Uncertainty Analysis and Optimization Modeling with Application to Supply Chain Management: A Systematic Review
In recent years, there have been frequent cases of impact on the stable development of supply chain economy caused by uncertain events such as COVID-19 and extreme weather events. The creation, management, and impact coping techniques of the supply chain economy now face wholly novel requirements as a result of the escalating level of global uncertainty. Although a significant literature applies uncertainty analysis and optimization modeling (UAO) to study supply chain management (SCM) under uncertainty, there is a lack of systematic literature review and research classification.
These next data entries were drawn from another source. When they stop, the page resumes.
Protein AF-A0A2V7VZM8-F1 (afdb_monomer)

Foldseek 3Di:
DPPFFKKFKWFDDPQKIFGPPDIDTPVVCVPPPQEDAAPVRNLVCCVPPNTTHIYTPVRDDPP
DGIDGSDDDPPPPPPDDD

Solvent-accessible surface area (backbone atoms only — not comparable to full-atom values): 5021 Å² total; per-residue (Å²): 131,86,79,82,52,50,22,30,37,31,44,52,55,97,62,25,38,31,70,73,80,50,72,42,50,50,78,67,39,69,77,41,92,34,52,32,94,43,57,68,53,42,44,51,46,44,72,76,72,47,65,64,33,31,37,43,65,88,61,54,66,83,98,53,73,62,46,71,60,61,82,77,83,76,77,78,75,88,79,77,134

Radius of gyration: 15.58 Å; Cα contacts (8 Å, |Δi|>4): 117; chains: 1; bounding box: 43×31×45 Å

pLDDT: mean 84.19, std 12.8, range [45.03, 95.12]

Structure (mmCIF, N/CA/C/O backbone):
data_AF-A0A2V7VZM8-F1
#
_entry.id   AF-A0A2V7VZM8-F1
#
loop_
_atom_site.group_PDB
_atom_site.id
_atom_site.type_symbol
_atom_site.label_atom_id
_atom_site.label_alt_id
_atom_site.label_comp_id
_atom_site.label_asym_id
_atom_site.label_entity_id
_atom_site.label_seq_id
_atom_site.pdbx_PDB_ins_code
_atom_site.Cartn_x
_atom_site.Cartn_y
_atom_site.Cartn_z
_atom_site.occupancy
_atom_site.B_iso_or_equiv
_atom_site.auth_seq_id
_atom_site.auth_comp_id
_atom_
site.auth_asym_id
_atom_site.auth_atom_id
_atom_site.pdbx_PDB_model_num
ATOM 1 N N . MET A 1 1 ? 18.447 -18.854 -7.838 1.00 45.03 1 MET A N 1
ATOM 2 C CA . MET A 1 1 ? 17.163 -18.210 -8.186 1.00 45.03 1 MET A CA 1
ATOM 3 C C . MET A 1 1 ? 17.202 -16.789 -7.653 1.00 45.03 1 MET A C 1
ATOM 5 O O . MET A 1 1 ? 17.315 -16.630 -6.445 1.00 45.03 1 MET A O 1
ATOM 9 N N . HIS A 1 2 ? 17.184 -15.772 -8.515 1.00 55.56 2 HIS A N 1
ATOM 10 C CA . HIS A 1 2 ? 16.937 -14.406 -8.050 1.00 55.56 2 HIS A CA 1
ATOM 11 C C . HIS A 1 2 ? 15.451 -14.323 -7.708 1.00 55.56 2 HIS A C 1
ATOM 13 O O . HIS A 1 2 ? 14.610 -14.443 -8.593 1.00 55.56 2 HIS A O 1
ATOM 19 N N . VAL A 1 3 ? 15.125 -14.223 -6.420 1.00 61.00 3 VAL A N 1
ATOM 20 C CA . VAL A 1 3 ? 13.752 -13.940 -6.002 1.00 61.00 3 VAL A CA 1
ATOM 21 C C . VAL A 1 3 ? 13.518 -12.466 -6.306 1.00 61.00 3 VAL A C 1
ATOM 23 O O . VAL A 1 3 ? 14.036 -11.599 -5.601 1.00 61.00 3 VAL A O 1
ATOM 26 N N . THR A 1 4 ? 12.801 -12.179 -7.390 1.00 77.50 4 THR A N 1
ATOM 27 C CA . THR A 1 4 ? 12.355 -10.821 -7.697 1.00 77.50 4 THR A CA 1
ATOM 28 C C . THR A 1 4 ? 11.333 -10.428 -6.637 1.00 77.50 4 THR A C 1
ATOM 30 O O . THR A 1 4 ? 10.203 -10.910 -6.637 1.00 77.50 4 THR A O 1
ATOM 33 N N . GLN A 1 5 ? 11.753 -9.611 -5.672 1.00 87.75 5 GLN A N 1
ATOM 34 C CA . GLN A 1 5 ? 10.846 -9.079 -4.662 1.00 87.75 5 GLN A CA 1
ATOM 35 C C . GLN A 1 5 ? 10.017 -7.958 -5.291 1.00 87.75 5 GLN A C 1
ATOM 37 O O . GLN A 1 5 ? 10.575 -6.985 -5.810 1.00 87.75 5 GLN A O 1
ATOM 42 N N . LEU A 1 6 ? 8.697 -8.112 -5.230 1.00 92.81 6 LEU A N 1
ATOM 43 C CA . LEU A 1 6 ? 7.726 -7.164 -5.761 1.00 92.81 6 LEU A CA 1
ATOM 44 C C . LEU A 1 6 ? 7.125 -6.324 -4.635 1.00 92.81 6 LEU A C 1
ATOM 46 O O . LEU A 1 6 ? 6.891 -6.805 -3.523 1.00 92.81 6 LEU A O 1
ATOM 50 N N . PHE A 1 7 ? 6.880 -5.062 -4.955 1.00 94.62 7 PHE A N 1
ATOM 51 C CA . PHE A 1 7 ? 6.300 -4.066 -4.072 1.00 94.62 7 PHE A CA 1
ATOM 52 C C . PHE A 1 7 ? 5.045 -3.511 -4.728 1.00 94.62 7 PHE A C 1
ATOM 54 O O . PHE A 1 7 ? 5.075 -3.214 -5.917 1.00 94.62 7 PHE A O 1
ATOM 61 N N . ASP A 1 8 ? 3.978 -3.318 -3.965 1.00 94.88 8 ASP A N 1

Therefore, in this paper, 121 articles published in 44 international academic journals between 2015 and 2022 are extracted from the Web of Science database and reviewed using the Preferred Reporting Items for Systematic Reviews and Meta-Analyses (PRISMA). Bibliometric analysis and CiteSpace software are used to identify current developments in the field and to summarize research characteristics and hot topics. The selected published articles are classified and analyzed by author name, year of publication, application area, country, research purposes, modeling methods, research gaps and contributions, research results, and journals to comprehensively review and evaluate the SCM in the application of UAO. We find that UAO is widely used in SCM under uncertainty, especially in the field of decision-making, where it is common practice to abstractly model the decision problem to obtain scientific decision results. This study hopes to provide an important and valuable reference for future research on SCM under uncertainty. Future research could combine uncertainty theory with supply chain management segments (e.g., emergency management, resilience management, and security management), behavioral factors, big data technologies, artificial intelligence, etc.